Hope it hits India soon.

Regards,
ray


----------



## Hitboxx (Dec 19, 2007)

Very nice


----------



## MetalheadGautham (Dec 19, 2007)

the one thing lacking in the EEE was that it looked worser than the XO-1, but this looks much better(black is beauty).

Don't worry about the prices, you can always count on gray markets and relatives in the US to get the price right


----------



## ray|raven (Dec 19, 2007)

The more important thing, IMO is that, this has a hard disk instead of a Solid State disk like the XO or EeePc.
No need to worry about the disk failing anymore 
But,personally i think that the EeePc looks better.

Regards,
ray


----------



## MetalheadGautham (Dec 19, 2007)

I only hope that digit covers some more details on their jan/feb issue on this one. Ours is a price sensitive market, and XFX 8800 GT, Intel C2Q6600, AMD X2 6000+ Black Edition, etc have made us happy in the high end segment. Our lower end segment is soon catching up with buys. These lappys only make us more happy



			
				rayraven said:
			
		

> The more important thing, IMO is that, this has a hard disk instead of a Solid State disk like the XO or EeePc.
> No need to worry about the disk failing anymore
> But,personally i think that the EeePc looks better.
> 
> ...


EEE Looks better? che che what bad taste you have, brother... lets have a voting here to see who wins. The EEE looks worser than my old 1999 lappy running DOS.

And yes, the HDD definitely adds to our needs. But yes, It would have been good if a laptop was released with 4 GB Flash and remaining HDD. the flash could be used for OS and Swap, while the HDD for user files.


----------



## ray|raven (Dec 19, 2007)

MetalheadGautham said:
			
		

> The EEE looks worser than my old 1999 lappy running DOS.


Yeah well, Its a personal opinion 

Btw, i just found this,
*uneasysilence.com/media/2007/11/img_0114.jpg
Some guy managed to install leopard on his EeePC.
*uneasysilence.com/archive/2007/11/12654/

Regards,
ray


----------



## amitava82 (Dec 19, 2007)

If price and config is right then this one is on my hit list... 
Only if EEE had a HDD...


----------



## MetalheadGautham (Dec 19, 2007)

rayraven said:
			
		

> Some guy managed to install leopard on his EeePC.
> *uneasysilence.com/archive/2007/11/12654/


 OMG! WTF!



			
				amitava82 said:
			
		

> If price and config is right then this one is on my hit list...
> Only if EEE had a HDD...


same thought here too...


----------



## ravi_9793 (Dec 19, 2007)

Looks gr8.......
Will love to see its windows platform version.


----------



## infra_red_dude (Dec 19, 2007)

ravi_9793 said:
			
		

> Looks gr8.......
> Will love to see its windows platform version.
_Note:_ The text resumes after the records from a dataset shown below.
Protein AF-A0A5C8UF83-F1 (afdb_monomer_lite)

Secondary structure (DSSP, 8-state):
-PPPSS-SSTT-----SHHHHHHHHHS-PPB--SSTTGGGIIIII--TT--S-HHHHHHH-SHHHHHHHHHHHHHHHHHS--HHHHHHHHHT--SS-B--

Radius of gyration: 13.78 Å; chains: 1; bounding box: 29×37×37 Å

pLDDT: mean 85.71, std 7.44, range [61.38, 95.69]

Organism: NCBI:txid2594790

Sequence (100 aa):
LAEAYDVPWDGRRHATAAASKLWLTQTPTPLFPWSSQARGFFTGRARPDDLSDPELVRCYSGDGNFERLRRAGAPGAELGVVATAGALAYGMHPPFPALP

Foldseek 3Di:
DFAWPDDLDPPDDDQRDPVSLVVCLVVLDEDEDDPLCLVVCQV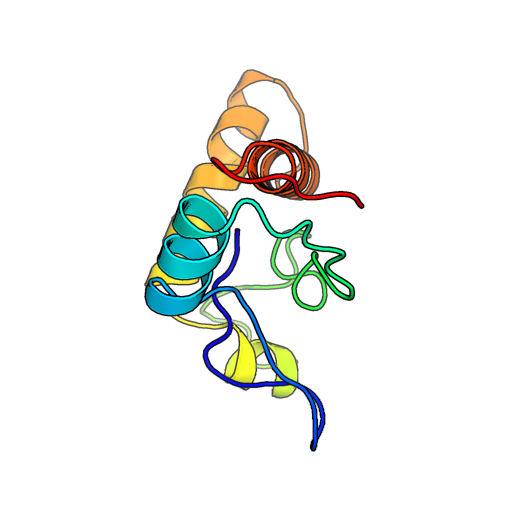PPDDQPDCPPVSSCNTGDDPVNVVVSVVLCPVCVVPVDGSVVSSVVVQCDRSHHYDD

Structure (mmCIF, N/CA/C/O backbone):
data_AF-A0A5C8UF83-F1
#
_entry.id   AF-A0A5C8UF83-F1
#
loop_
_atom_site.group_PDB
_atom_site.id
_atom_site.type_symbol
_atom_site.label_atom_id
_atom_site.label_alt_id
_atom_site.label_comp_id
_atom_site.label_asym_id
_atom_site.label_entity_id
_atom_site.label_seq_id
_atom_site.pdbx_PDB_ins_code
_atom_site.Cartn_x
_atom_site.Cartn_y
_atom_site.Cartn_z
_atom_site.occupancy
_ato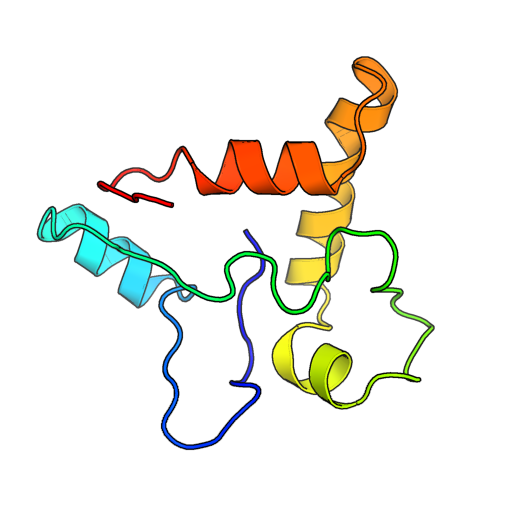m_site.B_iso_or_equiv
_atom_site.auth_seq_id
_atom_site.auth_comp_id
_atom_site.auth_asym_id
_atom_site.auth_atom_id
_atom_site.pdbx_PDB_model_num
ATOM 1 N N . LEU A 1 1 ? -0.489 2.539 1.674 1.00 80.62 1 LEU A N 1
ATOM 2 C CA . LEU A 1 1 ? -0.659 3.411 0.490 1.00 80.62 1 LEU A CA 1
ATOM 3 C C . LEU A 1 1 ? -1.291 2.640 -0.666 1.00 80.62 1 LEU A C 1
ATOM 5 O O . LEU A 1 1 ? -2.434 2.940 -0.976 1.00 80.62 1 LEU A O 1
ATOM 9 N N . ALA A 1 2 ? -0.614 1.648 -1.260 1.00 86.62 2 ALA A N 1
ATOM 10 C CA . ALA A 1 2 ? -1.263 0.750 -2.222 1.00 86.62 2 ALA A CA 1
ATOM 11 C C . ALA A 1 2 ? -2.420 -0.011 -1.562 1.00 86.62 2 ALA A C 1
ATOM 13 O O . ALA A 1 2 ? -2.339 -0.397 -0.391 1.00 86.62 2 ALA A O 1
ATOM 14 N N . GLU A 1 3 ? -3.488 -0.211 -2.320 1.00 90.50 3 GLU A N 1
ATOM 15 C CA . GLU A 1 3 ? -4.577 -1.108 -1.962 1.00 90.50 3 GLU A CA 1
ATOM 16 C C . GLU A 1 3 ? -4.299 -2.486 -2.544 1.00 90.50 3 GLU A C 1
ATOM 18 O O . GLU A 1 3 ? -3.795 -2.601 -3.655 1.00 90.50 3 GLU A O 1
ATOM 23 N N . ALA A 1 4 ? -4.567 -3.526 -1.765 1.00 91.69 4 ALA A N 1
ATOM 24 C CA . ALA A 1 4 ? -4.414 -4.889 -2.245 1.00 91.69 4 ALA A CA 1
ATOM 25 C C . ALA A 1 4 ? -5.745 -5.293 -2.881 1.00 91.69 4 ALA A C 1
ATOM 27 O O . ALA A 1 4 ? -6.786 -5.165 -2.232 1.00 91.69 4 ALA A O 1
ATOM 28 N N . TYR A 1 5 ? -5.699 -5.719 -4.139 1.00 91.69 5 TYR A N 1
ATOM 29 C CA . TYR A 1 5 ? -6.839 -6.287 -4.862 1.00 91.69 5 TYR A CA 1
ATOM 30 C C . TYR A 1 5 ? -6.942 -7.798 -4.648 1.00 91.69 5 TYR A C 1
ATOM 32 O O . TYR A 1 5 ? -8.022 -8.367 -4.755 1.00 91.69 5 TYR A O 1
ATOM 40 N N . ASP A 1 6 ? -5.817 -8.417 -4.295 1.00 91.00 6 ASP A N 1
ATOM 41 C CA . ASP A 1 6 ? -5.693 -9.813 -3.906 1.00 91.00 6 ASP A CA 1
ATOM 42 C C . ASP A 1 6 ? -4.503 -9.962 -2.937 1.00 91.00 6 ASP A C 1
ATOM 44 O O . ASP A 1 6 ? -3.737 -9.015 -2.715 1.00 91.00 6 ASP A O 1
ATOM 48 N N . VAL A 1 7 ? -4.336 -11.142 -2.344 1.00 89.50 7 VAL A N 1
ATOM 49 C CA . VAL A 1 7 ? -3.206 -11.474 -1.478 1.00 89.50 7 VAL A CA 1
ATOM 50 C C . VAL A 1 7 ? -2.178 -12.347 -2.209 1.00 89.50 7 VAL A C 1
ATOM 52 O O . VAL A 1 7 ? -2.540 -13.250 -2.968 1.00 89.50 7 VAL A O 1
ATOM 55 N N . PRO A 1 8 ? -0.870 -12.113 -1.990 1.00 84.00 8 PRO A N 1
ATOM 56 C CA . PRO A 1 8 ? 0.174 -12.855 -2.692 1.00 84.00 8 PRO A CA 1
ATOM 57 C C . PRO A 1 8 ? 0.184 -14.342 -2.323 1.00 84.00 8 PRO A C 1
ATOM 59 O O . PRO A 1 8 ? 0.394 -15.179 -3.193 1.00 84.00 8 PRO A O 1
ATOM 62 N N . TRP A 1 9 ? -0.122 -14.679 -1.068 1.00 85.06 9 TRP A N 1
ATOM 63 C CA . TRP A 1 9 ? -0.110 -16.056 -0.572 1.00 85.06 9 TRP A CA 1
ATOM 64 C C . TRP A 1 9 ? -1.430 -16.419 0.090 1.00 85.06 9 TRP A C 1
ATOM 66 O O . TRP A 1 9 ? -2.084 -15.565 0.696 1.00 85.06 9 TRP A O 1
ATOM 76 N N . ASP A 1 10 ? -1.781 -17.697 0.005 1.00 87.44 10 ASP A N 1
ATOM 77 C CA . ASP A 1 10 ? -3.006 -18.221 0.592 1.00 87.44 10 ASP A CA 1
ATOM 78 C C . ASP A 1 10 ? -3.019 -18.078 2.126 1.00 87.44 10 ASP A C 1
ATOM 80 O O . ASP A 1 10 ? -1.978 -18.028 2.792 1.00 87.44 10 ASP A O 1
ATOM 84 N N . GLY A 1 11 ? -4.215 -17.936 2.693 1.00 87.44 11 GLY A N 1
ATOM 85 C CA . GLY A 1 11 ? -4.429 -17.718 4.126 1.00 87.44 11 GLY A CA 1
ATOM 86 C C . GLY A 1 11 ? -4.010 -16.336 4.648 1.00 87.44 11 GLY A C 1
ATOM 87 O O . GLY A 1 11 ? -4.103 -16.081 5.852 1.00 87.44 11 GLY A O 1
ATOM 88 N N . ARG A 1 12 ? -3.557 -15.417 3.785 1.00 89.56 12 ARG A N 1
ATOM 89 C CA . ARG A 1 12 ? -3.232 -14.037 4.179 1.00 89.56 12 ARG A CA 1
ATOM 90 C C . ARG A 1 12 ? -4.465 -13.137 4.093 1.00 89.56 12 ARG A C 1
ATOM 92 O O . ARG A 1 12 ? -5.434 -13.415 3.397 1.00 89.56 12 ARG A O 1
ATOM 99 N N . ARG A 1 13 ? -4.418 -12.023 4.824 1.00 89.75 13 ARG A N 1
ATOM 100 C CA . ARG A 1 13 ? -5.439 -10.968 4.810 1.00 89.75 13 ARG A CA 1
ATOM 101 C C . ARG A 1 13 ? -4.762 -9.617 4.634 1.00 89.75 13 ARG A C 1
ATOM 103 O O . ARG A 1 13 ? -3.623 -9.439 5.066 1.00 89.75 13 ARG A O 1
ATOM 110 N N . HIS A 1 14 ? -5.470 -8.665 4.039 1.00 90.69 14 HIS A N 1
ATOM 111 C CA . HIS A 1 14 ? -5.025 -7.280 3.916 1.00 90.69 14 HIS A CA 1
ATOM 112 C C . HIS A 1 14 ? -5.987 -6.345 4.658 1.00 90.69 14 HIS A C 1
ATOM 114 O O . HIS A 1 14 ? -7.180 -6.615 4.756 1.00 90.69 14 HIS A O 1
ATOM 120 N N . ALA A 1 15 ? -5.464 -5.231 5.170 1.00 91.00 15 ALA A N 1
ATOM 121 C CA . ALA A 1 15 ? -6.238 -4.198 5.869 1.00 91.00 15 ALA A CA 1
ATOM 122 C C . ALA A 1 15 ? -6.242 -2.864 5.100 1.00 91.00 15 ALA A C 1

That looks bit difficult. This won't run Vista in anyway. If it runs XP then MS has to support it, which I doubt MS would in the long run.


----------



## praka123 (Dec 19, 2007)

hmm...just witnessed windows effect today in new india assurance office  BSOD's.... and i and many are waiting for the damn sh!t OS to work  .


----------



## MetalheadGautham (Dec 19, 2007)

praka123 said:
			
		

> hmm...just witnessed windows effect today in new india assurance office  BSOD's.... and i and many are waiting for the damn sh!t OS to work  .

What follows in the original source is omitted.